In 67 years of documents there’s a strong possibility that something which could implicate the NCAA as liable might exist. Additionally, the deposition of Dr. Hainline might prove damaging for the NCAA as well. Offering settlement to Ploetz isn’t that much better of a situation. Doing so could open the door to many more similar lawsuits by former NCAA football players and their families.

As bad as that seemed for the NCAA, it was only the first act. What followed could be read as far worse for the NCAA’s status quo.

The fallout of O’Bannon: Jenkins v. NCAA

Most college sports fans have heard of O’Bannon v. NCAA, the famous lawsuit brought against the NCAA by former college basketball player Ed O’Bannon. What many fans don’t know is that the United States Supreme Court’s refusal to hear an appeal of that suit left open one of the legal questions from the suit, and that issue has been hammered home by the lawsuit Jenkins v. NCAA.

On St. Patrick’s Day 2014, former NCAA football player Martin Jenkins and three other plaintiffs filed their suit against the NCAA. They argued that the NCAA by-laws which cap athlete compensation at full cost of attendance violate Article 1 of the Sherman Act, which is the federal legislation that defines and provides for the regulation of illegal monopolies/trusts.

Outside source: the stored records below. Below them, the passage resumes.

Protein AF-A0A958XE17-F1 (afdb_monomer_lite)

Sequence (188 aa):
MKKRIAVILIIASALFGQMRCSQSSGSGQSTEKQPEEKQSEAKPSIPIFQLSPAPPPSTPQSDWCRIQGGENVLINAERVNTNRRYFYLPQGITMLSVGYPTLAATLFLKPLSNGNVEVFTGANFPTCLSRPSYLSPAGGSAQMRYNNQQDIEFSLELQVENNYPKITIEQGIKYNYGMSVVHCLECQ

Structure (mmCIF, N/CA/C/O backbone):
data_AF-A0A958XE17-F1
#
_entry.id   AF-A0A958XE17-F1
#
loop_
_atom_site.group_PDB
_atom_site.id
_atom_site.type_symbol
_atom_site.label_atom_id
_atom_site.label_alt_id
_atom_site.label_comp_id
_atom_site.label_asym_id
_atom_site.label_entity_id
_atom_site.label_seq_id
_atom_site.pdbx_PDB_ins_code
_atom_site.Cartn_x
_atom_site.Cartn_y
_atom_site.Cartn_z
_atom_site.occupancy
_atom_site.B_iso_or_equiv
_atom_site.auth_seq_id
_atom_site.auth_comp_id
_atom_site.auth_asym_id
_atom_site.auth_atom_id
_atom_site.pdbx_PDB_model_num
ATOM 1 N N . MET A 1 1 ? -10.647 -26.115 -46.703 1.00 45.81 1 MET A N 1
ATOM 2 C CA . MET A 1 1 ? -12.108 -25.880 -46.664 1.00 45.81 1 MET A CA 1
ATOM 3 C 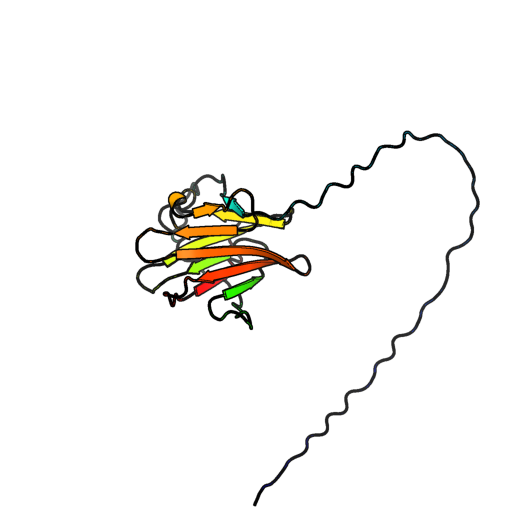C . MET A 1 1 ? -12.442 -25.137 -45.374 1.00 45.81 1 MET A C 1
ATOM 5 O O . MET A 1 1 ? -12.273 -25.701 -44.305 1.00 45.81 1 MET A O 1
ATOM 9 N N . LYS A 1 2 ? -12.786 -23.844 -45.456 1.00 42.44 2 LYS A N 1
ATOM 10 C CA . LYS A 1 2 ? -13.048 -22.962 -44.302 1.00 42.44 2 LYS A CA 1
ATOM 11 C C . LYS A 1 2 ? -14.561 -22.755 -44.169 1.00 42.44 2 LYS A C 1
ATOM 13 O O . LYS A 1 2 ? -15.154 -22.177 -45.073 1.00 42.44 2 LYS A O 1
ATOM 18 N N . LYS A 1 3 ? -15.177 -23.200 -43.069 1.00 51.91 3 LYS A N 1
ATOM 19 C CA . LYS A 1 3 ? -16.560 -22.838 -42.717 1.00 51.91 3 LYS A CA 1
ATOM 20 C C . LYS A 1 3 ? -16.523 -21.596 -41.827 1.00 51.91 3 LYS A C 1
ATOM 22 O O . LYS A 1 3 ? -15.977 -21.640 -40.731 1.00 51.91 3 LYS A O 1
ATOM 27 N N . ARG A 1 4 ? -17.058 -20.483 -42.332 1.00 58.16 4 ARG A N 1
ATOM 28 C CA . ARG A 1 4 ? -17.324 -19.262 -41.562 1.00 58.16 4 ARG A CA 1
ATOM 29 C C . ARG A 1 4 ? -18.763 -19.344 -41.063 1.00 58.16 4 ARG A C 1
ATOM 31 O O . ARG A 1 4 ? -19.668 -19.464 -41.881 1.00 58.16 4 ARG A O 1
ATOM 38 N N . ILE A 1 5 ? -18.958 -19.301 -39.750 1.00 63.78 5 ILE A N 1
ATOM 39 C CA . ILE A 1 5 ? -20.276 -19.158 -39.129 1.00 63.78 5 ILE A CA 1
ATOM 40 C C . ILE A 1 5 ? -20.401 -17.689 -38.735 1.00 63.78 5 ILE A C 1
ATOM 42 O O . ILE A 1 5 ? -19.624 -17.195 -37.922 1.00 63.78 5 ILE A O 1
ATOM 46 N N . ALA A 1 6 ? -21.329 -16.989 -39.381 1.00 57.50 6 ALA A N 1
ATOM 47 C CA . ALA A 1 6 ? -21.722 -15.636 -39.029 1.00 57.50 6 ALA A CA 1
ATOM 48 C C . ALA A 1 6 ? -22.846 -15.724 -37.994 1.00 57.50 6 ALA A C 1
ATOM 50 O O . ALA A 1 6 ? -23.884 -16.324 -38.264 1.00 57.50 6 ALA A O 1
ATOM 51 N N . VAL A 1 7 ? -22.631 -15.142 -36.817 1.00 63.00 7 VAL A N 1
ATOM 52 C CA . VAL A 1 7 ? -23.681 -14.948 -35.815 1.00 63.00 7 VAL A CA 1
ATOM 53 C C . VAL A 1 7 ? -24.080 -13.481 -35.875 1.00 63.00 7 VAL A C 1
ATOM 55 O O . VAL A 1 7 ? -23.282 -12.597 -35.574 1.00 63.00 7 VAL A O 1
ATOM 58 N N . ILE A 1 8 ? -25.308 -13.241 -36.326 1.00 55.59 8 ILE A N 1
ATOM 59 C CA . ILE A 1 8 ? -25.968 -11.938 -36.311 1.00 55.59 8 ILE A CA 1
ATOM 60 C C . ILE A 1 8 ? -26.694 -11.841 -34.971 1.00 55.59 8 ILE A C 1
ATOM 62 O O . ILE A 1 8 ? -27.582 -12.647 -34.700 1.00 55.59 8 ILE A O 1
ATOM 66 N N . LEU A 1 9 ? -26.322 -10.867 -34.142 1.00 59.84 9 LEU A N 1
ATOM 67 C CA . LEU A 1 9 ? -27.038 -10.546 -32.912 1.00 59.84 9 LEU A CA 1
ATOM 68 C C . LEU A 1 9 ? -27.615 -9.136 -33.044 1.00 59.84 9 LEU A C 1
ATOM 70 O O . LEU A 1 9 ? -26.896 -8.140 -33.058 1.00 59.84 9 LEU A O 1
ATOM 74 N N . ILE A 1 10 ? -28.934 -9.102 -33.213 1.00 57.53 10 ILE A N 1
ATOM 75 C CA . ILE A 1 10 ? -29.785 -7.915 -33.216 1.00 57.53 10 ILE A CA 1
ATOM 76 C C . ILE A 1 10 ? -30.162 -7.662 -31.757 1.00 57.53 10 ILE A C 1
ATOM 78 O O . ILE A 1 10 ? -30.771 -8.532 -31.138 1.00 57.53 10 ILE A O 1
ATOM 82 N N . ILE A 1 11 ? -29.826 -6.494 -31.205 1.00 56.75 11 ILE A N 1
ATOM 83 C CA . ILE A 1 11 ? -30.401 -6.043 -29.932 1.00 56.75 11 ILE A CA 1
ATOM 84 C C . ILE A 1 11 ? -30.980 -4.646 -30.119 1.00 56.75 11 ILE A C 1
ATOM 86 O O . ILE A 1 11 ? -30.353 -3.744 -30.673 1.00 56.75 11 ILE A O 1
ATOM 90 N N . ALA A 1 12 ? -32.236 -4.559 -29.696 1.00 56.91 12 ALA A N 1
ATOM 91 C CA . ALA A 1 12 ? -33.198 -3.511 -29.938 1.00 56.91 12 ALA A CA 1
ATOM 92 C C . ALA A 1 12 ? -32.886 -2.218 -29.179 1.00 56.91 12 ALA A C 1
ATOM 94 O O . ALA A 1 12 ? -32.443 -2.222 -28.031 1.00 56.91 12 ALA A O 1
ATOM 95 N N . SER A 1 13 ? -33.187 -1.105 -29.840 1.00 49.72 13 SER A N 1
ATOM 96 C CA . SER A 1 13 ? -33.155 0.247 -29.299 1.00 49.72 13 SER A CA 1
ATOM 97 C C . SER A 1 13 ? -34.356 0.465 -28.376 1.00 49.72 13 SER A C 1
ATOM 99 O O . SER A 1 13 ? -35.500 0.403 -28.825 1.00 49.72 13 SER A O 1
ATOM 101 N N . ALA A 1 14 ? -34.105 0.732 -27.094 1.00 56.59 14 ALA A N 1
ATOM 102 C CA . ALA A 1 14 ? -35.132 1.169 -26.156 1.00 56.59 14 ALA A CA 1
ATOM 103 C C . ALA A 1 14 ? -35.174 2.702 -26.097 1.00 56.59 14 ALA A C 1
ATOM 105 O O . ALA A 1 14 ? -34.154 3.376 -25.949 1.00 56.59 14 ALA A O 1
ATOM 106 N N . LEU A 1 15 ? -36.391 3.213 -26.256 1.00 54.06 15 LEU A N 1
ATOM 107 C CA . LEU A 1 15 ? -36.797 4.610 -26.258 1.00 54.06 15 LEU A CA 1
ATOM 108 C C . LEU A 1 15 ? -36.468 5.306 -24.930 1.00 54.06 15 LEU A C 1
ATOM 110 O O . LEU A 1 15 ? -36.906 4.849 -23.877 1.00 54.06 15 LEU A O 1
ATOM 114 N N . PHE A 1 16 ? -35.807 6.465 -24.987 1.00 53.53 16 PHE A N 1
ATOM 115 C CA . PHE A 1 16 ? -35.805 7.422 -23.880 1.00 53.53 16 PHE A CA 1
ATOM 116 C C . PHE A 1 16 ? -36.719 8.595 -24.218 1.00 53.53 16 PHE A C 1
ATOM 118 O O . PHE A 1 16 ? -36.444 9.403 -25.106 1.00 53.53 16 PHE A O 1
ATOM 125 N N . GLY A 1 17 ? -37.844 8.636 -23.503 1.00 48.03 17 GLY A N 1
ATOM 126 C CA . GLY A 1 17 ? -38.807 9.723 -23.525 1.00 48.03 17 GLY A CA 1
ATOM 127 C C . GLY A 1 17 ? -38.222 10.998 -22.924 1.00 48.03 17 GLY A C 1
ATOM 128 O O . GLY A 1 17 ? -37.569 10.981 -21.883 1.00 48.03 17 GLY A O 1
ATOM 129 N N . GLN A 1 18 ? -38.480 12.114 -23.599 1.00 55.03 18 GLN A N 1
ATOM 130 C CA . GLN A 1 18 ? -38.237 13.452 -23.085 1.00 55.03 18 GLN A CA 1
ATOM 131 C C . GLN A 1 18 ? -39.405 13.852 -22.179 1.00 55.03 18 GLN A C 1
ATOM 133 O O . GLN A 1 18 ? -40.542 13.928 -22.640 1.00 55.03 18 GLN A O 1
ATOM 138 N N . MET A 1 19 ? -39.126 14.154 -20.911 1.00 50.25 19 MET A N 1
ATOM 139 C CA . MET A 1 19 ? -40.026 14.943 -20.070 1.00 50.25 19 MET A CA 1
ATOM 140 C C . MET A 1 19 ? -39.440 16.348 -19.925 1.00 50.25 19 MET A C 1
ATOM 142 O O . MET A 1 19 ? -38.359 16.541 -19.372 1.00 50.25 19 MET A O 1
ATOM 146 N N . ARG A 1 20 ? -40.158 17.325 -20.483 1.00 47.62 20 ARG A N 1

The NCAA moved to dismiss the case, but on Thursday, March 29, four weeks after the NCAA saw defeat in its attempt to limit discovery in Ploetz, US 9th Circuit Court Judge Claudia Wilken denied the NCAA’s motion and set a date for the trial in Jenkins of Dec. 3. Wilken was the same judge who originally presided over O’Bannon.

If Jenkins’ lawyers are ultimately successful and the ruling holds up on any potential appeal(s), it would become illegal for the NCAA to sanction athletes or member institutions for compensation of any amount. Compensation levels would be left for the conferences and schools, and to some degree the athletes, to decide.

Next: 12 Biggest Cinderellas In March Madness History

Despite the fact that the men’s basketball tournament brought in revenue to the NCAA in the millions, the month started poorly and ended even worse for the NCAA. Both of these lawsuits could result in significant costs if not massive changes for the NCAA and so far, nothing has gone as the NCAA has hoped.